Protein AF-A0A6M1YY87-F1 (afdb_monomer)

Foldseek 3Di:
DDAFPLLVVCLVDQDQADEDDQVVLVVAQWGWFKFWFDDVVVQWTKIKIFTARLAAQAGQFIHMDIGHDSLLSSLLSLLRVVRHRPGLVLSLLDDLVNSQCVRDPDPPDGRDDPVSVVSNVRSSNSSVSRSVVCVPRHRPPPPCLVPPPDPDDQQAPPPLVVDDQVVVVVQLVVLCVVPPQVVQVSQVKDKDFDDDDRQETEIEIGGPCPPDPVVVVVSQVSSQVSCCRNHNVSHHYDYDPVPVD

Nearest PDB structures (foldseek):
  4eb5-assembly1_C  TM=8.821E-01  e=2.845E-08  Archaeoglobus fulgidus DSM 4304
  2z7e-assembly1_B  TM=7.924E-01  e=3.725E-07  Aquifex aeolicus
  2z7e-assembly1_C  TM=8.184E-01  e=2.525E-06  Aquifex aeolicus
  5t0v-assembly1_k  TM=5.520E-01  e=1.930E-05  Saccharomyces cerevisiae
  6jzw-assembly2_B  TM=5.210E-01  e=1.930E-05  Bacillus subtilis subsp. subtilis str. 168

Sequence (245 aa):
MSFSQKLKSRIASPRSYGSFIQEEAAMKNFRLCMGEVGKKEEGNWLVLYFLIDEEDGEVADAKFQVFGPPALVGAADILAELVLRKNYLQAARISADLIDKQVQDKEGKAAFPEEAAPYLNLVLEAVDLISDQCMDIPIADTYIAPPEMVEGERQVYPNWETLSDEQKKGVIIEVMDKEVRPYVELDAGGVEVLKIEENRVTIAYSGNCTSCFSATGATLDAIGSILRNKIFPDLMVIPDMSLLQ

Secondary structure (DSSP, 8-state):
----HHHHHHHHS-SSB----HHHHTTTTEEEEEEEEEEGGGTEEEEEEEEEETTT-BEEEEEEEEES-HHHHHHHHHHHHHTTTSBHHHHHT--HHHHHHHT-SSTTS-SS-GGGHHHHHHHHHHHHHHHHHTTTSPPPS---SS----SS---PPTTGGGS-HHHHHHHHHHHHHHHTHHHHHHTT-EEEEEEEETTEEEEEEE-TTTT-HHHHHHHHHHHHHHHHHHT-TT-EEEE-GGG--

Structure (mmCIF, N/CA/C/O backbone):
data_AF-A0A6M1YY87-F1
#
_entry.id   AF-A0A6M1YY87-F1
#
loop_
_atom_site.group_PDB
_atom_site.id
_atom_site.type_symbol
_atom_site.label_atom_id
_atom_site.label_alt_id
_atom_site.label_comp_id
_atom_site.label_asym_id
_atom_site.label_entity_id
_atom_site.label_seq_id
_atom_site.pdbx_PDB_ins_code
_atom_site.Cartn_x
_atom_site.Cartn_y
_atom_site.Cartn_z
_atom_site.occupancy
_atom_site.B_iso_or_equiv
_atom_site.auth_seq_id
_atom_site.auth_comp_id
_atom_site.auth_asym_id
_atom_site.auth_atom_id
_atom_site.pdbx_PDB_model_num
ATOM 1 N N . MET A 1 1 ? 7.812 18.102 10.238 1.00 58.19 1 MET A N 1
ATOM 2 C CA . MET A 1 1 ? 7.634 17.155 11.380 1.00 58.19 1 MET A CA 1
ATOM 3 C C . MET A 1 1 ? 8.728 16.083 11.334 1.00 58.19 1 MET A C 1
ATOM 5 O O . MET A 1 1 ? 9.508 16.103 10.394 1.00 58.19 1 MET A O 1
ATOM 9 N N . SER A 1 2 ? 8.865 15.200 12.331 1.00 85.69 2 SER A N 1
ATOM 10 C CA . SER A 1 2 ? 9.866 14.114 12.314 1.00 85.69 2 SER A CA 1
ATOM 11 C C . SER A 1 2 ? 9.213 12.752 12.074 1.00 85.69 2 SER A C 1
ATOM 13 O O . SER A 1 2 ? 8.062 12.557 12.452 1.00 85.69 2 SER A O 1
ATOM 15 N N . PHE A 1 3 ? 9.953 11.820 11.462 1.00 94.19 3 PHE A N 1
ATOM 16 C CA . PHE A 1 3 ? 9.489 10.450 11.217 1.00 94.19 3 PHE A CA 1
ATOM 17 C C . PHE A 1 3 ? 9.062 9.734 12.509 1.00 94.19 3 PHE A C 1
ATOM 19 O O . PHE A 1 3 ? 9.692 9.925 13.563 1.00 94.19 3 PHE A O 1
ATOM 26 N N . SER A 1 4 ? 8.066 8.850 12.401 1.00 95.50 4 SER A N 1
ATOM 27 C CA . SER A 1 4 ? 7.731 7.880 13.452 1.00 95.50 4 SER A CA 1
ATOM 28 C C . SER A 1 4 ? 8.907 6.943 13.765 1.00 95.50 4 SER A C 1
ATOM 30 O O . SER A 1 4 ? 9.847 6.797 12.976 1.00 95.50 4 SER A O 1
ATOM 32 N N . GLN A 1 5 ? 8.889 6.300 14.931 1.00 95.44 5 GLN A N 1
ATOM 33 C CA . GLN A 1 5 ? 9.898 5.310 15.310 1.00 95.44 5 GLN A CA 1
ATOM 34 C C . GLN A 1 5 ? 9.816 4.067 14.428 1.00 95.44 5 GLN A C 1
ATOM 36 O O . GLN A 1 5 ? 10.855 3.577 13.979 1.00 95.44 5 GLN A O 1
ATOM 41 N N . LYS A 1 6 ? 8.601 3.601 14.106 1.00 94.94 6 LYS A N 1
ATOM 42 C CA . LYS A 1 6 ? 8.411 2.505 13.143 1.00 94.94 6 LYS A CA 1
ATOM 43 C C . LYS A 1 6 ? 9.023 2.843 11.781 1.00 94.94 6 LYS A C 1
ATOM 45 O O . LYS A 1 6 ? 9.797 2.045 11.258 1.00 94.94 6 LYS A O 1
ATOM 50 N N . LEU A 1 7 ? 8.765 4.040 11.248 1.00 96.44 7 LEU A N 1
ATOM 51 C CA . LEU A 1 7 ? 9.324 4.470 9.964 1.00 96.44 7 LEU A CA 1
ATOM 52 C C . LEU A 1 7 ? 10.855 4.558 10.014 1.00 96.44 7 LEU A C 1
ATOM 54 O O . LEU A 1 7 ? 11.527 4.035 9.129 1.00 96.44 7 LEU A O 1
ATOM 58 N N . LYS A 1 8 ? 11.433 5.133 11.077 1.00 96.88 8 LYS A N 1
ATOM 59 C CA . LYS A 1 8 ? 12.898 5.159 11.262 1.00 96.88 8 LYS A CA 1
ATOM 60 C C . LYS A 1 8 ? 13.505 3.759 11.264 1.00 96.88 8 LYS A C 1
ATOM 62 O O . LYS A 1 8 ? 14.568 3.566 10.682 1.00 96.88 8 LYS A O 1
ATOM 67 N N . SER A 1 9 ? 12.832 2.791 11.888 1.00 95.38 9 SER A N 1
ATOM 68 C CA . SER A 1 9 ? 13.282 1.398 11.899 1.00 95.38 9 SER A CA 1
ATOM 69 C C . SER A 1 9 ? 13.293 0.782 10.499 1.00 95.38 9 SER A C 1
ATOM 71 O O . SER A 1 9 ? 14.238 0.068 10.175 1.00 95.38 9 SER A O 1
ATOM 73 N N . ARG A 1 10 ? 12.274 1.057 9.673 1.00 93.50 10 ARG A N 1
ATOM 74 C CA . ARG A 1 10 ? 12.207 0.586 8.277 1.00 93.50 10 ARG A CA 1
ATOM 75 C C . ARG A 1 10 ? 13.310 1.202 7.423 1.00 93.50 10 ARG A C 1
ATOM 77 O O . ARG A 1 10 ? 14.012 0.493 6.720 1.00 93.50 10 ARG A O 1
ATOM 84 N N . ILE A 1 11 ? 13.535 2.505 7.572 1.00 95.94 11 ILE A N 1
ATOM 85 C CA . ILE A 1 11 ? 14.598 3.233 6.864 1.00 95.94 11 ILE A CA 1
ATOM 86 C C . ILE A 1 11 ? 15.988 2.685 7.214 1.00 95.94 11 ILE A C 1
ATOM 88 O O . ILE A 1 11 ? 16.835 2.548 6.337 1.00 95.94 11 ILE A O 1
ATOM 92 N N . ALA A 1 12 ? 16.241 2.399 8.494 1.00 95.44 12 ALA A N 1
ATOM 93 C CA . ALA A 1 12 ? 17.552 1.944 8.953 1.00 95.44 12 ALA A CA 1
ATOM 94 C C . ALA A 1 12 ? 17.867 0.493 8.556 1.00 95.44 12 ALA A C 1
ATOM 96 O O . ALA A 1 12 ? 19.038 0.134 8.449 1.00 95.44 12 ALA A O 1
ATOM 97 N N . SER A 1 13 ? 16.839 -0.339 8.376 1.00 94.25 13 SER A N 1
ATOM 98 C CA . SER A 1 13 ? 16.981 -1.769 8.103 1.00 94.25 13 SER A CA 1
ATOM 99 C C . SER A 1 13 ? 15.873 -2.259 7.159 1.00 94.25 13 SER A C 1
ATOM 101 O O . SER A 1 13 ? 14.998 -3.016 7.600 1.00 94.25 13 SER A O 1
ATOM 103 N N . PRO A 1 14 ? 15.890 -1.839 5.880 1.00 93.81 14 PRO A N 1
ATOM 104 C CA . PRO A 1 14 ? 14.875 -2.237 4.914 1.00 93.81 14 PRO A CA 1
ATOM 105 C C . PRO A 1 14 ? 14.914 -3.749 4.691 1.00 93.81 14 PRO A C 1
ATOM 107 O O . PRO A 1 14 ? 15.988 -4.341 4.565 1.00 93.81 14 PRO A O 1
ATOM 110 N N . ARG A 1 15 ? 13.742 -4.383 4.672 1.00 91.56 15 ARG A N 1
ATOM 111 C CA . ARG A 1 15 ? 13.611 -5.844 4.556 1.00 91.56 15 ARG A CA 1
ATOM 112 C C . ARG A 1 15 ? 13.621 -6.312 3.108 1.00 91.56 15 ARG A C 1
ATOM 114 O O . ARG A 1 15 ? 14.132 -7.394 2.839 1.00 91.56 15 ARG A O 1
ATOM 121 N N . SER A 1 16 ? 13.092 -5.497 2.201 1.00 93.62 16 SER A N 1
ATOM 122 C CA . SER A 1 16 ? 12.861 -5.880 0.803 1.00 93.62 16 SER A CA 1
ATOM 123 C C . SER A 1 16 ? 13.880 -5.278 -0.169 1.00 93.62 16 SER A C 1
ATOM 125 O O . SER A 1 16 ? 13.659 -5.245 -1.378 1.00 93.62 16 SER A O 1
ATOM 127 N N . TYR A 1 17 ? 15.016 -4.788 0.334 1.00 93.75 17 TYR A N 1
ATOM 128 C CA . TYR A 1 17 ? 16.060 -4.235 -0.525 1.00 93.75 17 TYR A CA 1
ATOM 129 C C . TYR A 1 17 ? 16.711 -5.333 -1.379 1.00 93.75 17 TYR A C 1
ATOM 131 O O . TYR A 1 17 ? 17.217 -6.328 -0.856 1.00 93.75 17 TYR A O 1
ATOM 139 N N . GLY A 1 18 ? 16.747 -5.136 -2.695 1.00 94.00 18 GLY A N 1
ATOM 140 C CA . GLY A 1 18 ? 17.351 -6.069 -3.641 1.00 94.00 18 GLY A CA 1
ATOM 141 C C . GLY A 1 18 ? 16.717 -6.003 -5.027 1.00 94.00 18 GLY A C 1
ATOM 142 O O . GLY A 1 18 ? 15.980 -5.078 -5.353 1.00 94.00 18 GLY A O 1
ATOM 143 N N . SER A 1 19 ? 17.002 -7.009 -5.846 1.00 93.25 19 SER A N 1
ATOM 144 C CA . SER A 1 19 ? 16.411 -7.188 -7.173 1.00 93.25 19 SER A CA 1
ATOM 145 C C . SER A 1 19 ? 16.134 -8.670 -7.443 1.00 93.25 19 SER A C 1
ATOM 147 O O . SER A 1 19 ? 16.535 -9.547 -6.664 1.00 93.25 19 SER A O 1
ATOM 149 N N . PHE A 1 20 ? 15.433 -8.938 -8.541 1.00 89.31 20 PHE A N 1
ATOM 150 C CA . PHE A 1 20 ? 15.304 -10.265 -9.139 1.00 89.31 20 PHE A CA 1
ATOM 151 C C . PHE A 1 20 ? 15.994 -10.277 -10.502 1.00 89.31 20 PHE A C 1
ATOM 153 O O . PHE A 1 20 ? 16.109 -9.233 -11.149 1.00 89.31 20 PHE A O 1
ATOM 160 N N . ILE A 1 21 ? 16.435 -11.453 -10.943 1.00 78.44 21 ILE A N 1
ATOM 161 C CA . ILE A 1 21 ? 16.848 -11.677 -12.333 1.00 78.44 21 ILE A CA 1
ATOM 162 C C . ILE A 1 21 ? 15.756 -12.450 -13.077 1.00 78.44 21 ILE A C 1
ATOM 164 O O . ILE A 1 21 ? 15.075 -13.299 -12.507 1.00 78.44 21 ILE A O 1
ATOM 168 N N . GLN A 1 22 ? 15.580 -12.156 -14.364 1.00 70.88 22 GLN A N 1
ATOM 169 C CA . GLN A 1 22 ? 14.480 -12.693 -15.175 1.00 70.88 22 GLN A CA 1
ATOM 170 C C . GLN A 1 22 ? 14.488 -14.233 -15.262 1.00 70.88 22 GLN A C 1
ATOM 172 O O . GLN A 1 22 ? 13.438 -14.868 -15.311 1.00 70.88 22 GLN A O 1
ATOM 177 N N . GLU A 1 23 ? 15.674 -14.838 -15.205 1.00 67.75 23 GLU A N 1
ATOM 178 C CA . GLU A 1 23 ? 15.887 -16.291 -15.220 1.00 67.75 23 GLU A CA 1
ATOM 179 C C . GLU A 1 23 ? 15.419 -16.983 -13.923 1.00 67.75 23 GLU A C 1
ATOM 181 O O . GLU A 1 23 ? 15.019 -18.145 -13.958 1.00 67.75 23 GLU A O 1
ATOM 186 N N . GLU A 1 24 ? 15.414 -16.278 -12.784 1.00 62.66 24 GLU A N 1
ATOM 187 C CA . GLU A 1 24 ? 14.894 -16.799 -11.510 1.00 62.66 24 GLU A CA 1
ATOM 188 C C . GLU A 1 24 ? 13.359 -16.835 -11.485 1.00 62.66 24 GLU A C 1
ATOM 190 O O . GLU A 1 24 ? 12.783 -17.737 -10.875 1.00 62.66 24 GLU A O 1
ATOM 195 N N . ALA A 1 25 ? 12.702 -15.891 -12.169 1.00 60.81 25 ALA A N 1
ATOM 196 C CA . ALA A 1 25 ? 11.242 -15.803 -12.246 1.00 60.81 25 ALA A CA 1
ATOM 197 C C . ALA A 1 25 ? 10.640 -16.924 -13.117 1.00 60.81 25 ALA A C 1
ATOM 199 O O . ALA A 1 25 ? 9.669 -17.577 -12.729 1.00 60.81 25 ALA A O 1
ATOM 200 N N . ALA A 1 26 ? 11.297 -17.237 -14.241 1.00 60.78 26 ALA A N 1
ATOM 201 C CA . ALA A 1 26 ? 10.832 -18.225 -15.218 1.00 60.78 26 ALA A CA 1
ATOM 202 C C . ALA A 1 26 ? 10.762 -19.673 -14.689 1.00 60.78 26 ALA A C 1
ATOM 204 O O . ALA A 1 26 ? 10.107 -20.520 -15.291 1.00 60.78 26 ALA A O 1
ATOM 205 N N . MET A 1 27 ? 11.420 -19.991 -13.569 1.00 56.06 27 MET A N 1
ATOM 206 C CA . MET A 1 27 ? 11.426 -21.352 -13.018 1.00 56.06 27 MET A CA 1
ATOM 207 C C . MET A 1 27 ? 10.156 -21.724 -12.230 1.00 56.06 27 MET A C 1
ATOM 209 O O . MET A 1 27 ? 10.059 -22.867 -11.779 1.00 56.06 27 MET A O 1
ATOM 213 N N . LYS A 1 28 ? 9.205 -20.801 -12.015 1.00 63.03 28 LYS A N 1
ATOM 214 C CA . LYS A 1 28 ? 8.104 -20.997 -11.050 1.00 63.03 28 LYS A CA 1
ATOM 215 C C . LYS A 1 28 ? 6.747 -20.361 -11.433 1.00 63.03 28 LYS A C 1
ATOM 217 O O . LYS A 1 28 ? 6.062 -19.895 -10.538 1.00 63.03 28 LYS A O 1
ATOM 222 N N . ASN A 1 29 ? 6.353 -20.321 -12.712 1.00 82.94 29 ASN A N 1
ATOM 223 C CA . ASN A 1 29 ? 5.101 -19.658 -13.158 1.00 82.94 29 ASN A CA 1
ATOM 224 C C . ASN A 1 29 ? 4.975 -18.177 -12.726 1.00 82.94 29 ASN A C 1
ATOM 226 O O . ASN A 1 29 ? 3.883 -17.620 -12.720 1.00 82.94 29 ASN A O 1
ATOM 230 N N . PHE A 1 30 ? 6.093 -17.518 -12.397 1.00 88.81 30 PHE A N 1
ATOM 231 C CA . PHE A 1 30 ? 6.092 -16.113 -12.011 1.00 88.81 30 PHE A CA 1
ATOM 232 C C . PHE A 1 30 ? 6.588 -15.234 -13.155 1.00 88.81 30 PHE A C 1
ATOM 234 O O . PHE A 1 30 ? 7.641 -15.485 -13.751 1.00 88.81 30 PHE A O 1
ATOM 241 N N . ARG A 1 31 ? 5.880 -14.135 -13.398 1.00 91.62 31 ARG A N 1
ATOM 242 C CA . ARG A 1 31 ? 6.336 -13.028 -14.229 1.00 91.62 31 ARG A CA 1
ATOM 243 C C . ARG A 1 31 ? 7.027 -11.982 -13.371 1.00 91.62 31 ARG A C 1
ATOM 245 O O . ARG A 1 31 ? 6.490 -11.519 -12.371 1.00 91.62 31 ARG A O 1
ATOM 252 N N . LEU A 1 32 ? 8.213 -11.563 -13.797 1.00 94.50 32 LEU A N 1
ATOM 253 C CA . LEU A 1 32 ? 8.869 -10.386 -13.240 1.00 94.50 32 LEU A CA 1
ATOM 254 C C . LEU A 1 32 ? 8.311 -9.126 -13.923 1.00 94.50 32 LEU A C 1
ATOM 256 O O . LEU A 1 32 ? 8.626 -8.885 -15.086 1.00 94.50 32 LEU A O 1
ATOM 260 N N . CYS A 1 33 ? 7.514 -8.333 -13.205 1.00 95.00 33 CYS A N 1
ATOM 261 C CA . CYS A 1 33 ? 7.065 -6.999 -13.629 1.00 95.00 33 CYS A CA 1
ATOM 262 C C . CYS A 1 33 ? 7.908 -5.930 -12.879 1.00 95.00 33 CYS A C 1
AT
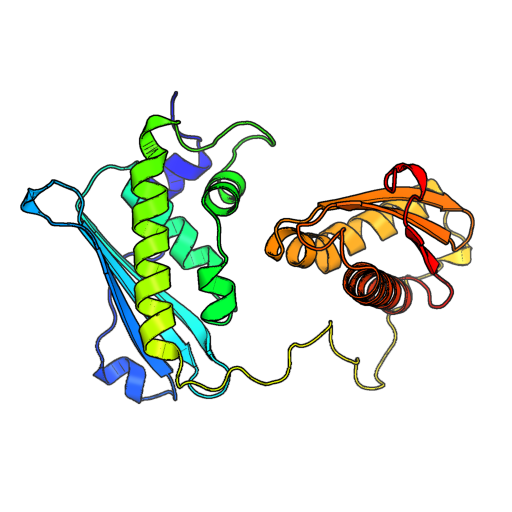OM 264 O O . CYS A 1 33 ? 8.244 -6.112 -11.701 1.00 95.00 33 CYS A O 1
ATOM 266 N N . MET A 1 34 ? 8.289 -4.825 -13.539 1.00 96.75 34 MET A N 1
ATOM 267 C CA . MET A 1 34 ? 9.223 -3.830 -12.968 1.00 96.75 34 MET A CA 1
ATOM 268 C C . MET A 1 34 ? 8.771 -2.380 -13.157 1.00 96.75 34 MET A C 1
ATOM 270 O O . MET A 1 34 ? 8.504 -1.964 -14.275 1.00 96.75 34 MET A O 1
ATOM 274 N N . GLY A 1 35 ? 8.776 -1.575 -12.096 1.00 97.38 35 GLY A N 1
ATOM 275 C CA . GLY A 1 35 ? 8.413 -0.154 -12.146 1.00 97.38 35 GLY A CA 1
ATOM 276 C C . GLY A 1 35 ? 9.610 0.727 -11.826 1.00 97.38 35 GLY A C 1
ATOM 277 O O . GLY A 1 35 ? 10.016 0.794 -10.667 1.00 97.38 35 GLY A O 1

_WHAT YOU NEED TO DO_
Copy the lines from the start of the data verbatim, stopping after the line containing "Nearest PDB structures".

_YOUR SOLUTION_
Protein AF-A0A6M1YY87-F1 (afdb_monomer)

Foldseek 3Di:
DDAFPLLVVCLVDQDQADEDDQVVLVVAQWGWFKFWFDDVVVQWTKIKIFTARLAAQAGQFIHMDIGHDSLLSSLLSLLRVVRHRPGLVLSLLDDLVNSQCVRDPDPPDGRDDPVSVVSNVRSSNSSVSRSVVCVPRHRPPPPCLVPPPDPDDQQAPPPLVVDDQVVVVVQLVVLCVVPPQVVQVSQVKDKDFDDDDRQETEIEIGGPCPPDPVVVVVSQVSSQVSCCRNHNVSHHYDYDPVPVD

Nearest PDB structures (foldseek):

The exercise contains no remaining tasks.